* TASK TO COMPLETE *
Produce as output only the lines below starting at the line with "ATOM 78 C C" and continuing through the line with "ATOM 88 N N", each one exactly as written.

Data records
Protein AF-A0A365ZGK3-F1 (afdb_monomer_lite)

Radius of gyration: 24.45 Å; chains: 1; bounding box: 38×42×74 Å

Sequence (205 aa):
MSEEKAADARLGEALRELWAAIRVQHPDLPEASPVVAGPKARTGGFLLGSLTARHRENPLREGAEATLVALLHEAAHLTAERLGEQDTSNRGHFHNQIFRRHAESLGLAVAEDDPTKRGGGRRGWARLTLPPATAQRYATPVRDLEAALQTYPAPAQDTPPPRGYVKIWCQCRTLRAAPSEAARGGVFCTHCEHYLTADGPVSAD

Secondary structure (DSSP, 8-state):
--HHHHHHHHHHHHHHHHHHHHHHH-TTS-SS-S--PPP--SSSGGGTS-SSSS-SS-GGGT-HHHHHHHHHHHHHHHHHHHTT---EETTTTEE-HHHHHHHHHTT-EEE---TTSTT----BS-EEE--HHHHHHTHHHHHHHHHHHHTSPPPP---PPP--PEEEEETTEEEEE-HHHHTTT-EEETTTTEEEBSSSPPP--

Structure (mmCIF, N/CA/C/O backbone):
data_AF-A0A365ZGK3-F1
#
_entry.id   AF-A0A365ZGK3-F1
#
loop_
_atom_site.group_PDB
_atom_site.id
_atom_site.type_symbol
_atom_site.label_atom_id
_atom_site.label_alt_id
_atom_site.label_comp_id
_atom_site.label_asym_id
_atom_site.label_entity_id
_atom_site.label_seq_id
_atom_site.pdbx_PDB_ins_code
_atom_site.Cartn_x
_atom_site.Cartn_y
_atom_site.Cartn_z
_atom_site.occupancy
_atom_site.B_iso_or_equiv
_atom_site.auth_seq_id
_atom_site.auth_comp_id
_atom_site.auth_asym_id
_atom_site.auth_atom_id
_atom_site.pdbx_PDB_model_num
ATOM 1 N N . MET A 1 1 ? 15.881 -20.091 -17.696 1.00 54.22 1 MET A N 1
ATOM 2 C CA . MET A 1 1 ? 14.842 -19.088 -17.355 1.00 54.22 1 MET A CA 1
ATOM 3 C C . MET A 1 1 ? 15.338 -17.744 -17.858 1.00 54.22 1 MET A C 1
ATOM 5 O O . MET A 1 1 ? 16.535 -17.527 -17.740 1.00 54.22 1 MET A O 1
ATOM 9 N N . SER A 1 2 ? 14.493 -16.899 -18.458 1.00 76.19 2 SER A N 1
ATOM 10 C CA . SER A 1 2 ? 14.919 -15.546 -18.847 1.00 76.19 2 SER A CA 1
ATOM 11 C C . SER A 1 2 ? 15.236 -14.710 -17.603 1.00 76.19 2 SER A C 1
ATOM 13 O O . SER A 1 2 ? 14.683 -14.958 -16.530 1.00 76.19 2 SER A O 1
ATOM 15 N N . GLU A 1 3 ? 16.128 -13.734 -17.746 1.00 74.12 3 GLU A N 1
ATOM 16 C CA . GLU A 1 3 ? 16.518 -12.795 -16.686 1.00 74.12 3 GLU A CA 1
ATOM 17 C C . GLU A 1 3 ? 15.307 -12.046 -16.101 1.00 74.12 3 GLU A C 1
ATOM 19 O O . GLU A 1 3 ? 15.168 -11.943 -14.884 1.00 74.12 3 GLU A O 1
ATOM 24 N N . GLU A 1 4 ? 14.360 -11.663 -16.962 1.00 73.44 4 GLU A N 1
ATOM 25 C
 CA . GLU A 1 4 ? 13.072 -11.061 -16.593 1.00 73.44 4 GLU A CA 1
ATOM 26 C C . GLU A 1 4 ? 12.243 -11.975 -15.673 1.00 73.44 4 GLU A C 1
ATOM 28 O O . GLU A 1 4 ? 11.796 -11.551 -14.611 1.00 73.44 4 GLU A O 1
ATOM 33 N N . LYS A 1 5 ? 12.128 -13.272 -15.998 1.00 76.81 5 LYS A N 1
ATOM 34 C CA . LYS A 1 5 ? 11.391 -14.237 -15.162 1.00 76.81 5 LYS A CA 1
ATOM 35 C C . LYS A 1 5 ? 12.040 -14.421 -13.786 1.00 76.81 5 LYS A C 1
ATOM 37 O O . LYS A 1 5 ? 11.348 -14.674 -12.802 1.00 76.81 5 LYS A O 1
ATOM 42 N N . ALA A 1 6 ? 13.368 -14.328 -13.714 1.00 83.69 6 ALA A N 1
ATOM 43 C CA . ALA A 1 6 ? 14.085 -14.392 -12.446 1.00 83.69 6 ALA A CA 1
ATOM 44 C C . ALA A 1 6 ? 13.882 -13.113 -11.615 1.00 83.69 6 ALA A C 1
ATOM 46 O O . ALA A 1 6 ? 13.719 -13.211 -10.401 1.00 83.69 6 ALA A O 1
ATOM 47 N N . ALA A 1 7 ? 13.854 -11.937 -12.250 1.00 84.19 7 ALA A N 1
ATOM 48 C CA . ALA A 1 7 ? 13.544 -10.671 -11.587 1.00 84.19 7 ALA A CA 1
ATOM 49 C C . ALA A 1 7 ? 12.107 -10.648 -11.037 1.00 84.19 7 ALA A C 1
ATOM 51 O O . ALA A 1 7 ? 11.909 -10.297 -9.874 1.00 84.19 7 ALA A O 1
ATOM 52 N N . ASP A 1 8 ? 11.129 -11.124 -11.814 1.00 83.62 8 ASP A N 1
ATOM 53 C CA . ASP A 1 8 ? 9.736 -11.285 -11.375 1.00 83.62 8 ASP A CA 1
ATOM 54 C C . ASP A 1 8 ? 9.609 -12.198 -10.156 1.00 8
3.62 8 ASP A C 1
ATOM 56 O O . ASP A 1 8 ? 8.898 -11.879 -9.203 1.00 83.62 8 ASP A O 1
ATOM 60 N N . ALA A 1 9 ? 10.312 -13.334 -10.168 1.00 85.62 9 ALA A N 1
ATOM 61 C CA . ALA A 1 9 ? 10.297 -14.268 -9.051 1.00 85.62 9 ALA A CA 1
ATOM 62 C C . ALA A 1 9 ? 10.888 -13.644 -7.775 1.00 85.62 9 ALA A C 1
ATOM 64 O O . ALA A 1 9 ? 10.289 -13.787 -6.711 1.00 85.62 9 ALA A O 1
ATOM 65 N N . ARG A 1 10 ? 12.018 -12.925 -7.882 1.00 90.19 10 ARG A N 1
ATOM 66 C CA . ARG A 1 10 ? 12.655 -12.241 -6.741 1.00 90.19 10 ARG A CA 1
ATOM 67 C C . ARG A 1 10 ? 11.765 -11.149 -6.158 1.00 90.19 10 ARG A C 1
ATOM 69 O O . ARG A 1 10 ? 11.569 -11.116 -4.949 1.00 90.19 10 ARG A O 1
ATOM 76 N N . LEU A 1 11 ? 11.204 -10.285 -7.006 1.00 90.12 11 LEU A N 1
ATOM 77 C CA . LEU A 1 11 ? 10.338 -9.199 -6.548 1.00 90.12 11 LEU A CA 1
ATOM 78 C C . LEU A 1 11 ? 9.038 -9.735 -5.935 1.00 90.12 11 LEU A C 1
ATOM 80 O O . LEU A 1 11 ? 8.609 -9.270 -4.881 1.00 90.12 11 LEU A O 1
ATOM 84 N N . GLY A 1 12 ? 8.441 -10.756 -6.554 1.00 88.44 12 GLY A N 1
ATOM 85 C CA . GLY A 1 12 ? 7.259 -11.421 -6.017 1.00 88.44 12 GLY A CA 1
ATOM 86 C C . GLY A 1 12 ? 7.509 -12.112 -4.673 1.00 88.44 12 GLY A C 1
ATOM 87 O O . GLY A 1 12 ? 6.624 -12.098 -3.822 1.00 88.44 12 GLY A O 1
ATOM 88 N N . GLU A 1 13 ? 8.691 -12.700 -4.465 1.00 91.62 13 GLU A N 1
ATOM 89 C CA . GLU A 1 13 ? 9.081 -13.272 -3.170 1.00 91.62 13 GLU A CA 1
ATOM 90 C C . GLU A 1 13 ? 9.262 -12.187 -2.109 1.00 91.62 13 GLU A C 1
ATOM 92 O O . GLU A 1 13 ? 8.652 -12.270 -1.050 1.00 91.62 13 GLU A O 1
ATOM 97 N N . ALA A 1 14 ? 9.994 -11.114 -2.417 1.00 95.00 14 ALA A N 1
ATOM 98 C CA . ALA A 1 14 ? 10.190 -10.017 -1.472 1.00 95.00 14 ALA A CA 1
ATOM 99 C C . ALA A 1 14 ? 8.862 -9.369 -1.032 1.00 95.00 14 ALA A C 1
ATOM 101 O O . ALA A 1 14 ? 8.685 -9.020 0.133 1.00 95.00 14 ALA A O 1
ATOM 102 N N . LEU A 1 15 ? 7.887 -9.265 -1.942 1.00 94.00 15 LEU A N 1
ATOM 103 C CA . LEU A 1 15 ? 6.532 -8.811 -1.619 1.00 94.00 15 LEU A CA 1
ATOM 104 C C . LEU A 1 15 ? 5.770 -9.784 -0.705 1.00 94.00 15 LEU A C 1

* WRITTEN SOLUTION *
ATOM 78 C C . LEU A 1 11 ? 9.038 -9.735 -5.935 1.00 90.12 11 LEU A C 1
ATOM 80 O O . LEU A 1 11 ? 8.609 -9.270 -4.881 1.00 90.12 11 LEU A O 1
ATOM 84 N N . GLY A 1 12 ? 8.441 -10.756 -6.554 1.00 88.44 12 GLY A N 1
ATOM 85 C CA . GLY A 1 12 ? 7.259 -11.421 -6.017 1.00 88.44 12 GLY A CA 1
ATOM 86 C C . GLY A 1 12 ? 7.509 -12.112 -4.673 1.00 88.44 12 GLY A C 1
ATOM 87 O O . GLY A 1 12 ? 6.624 -12.098 -3.822 1.00 88.44 12 GLY A O 1
ATOM 88 N N . GLU A 1 13 ? 8.691 -12.700 -4.465 1.00 91.62 13 GLU A N 1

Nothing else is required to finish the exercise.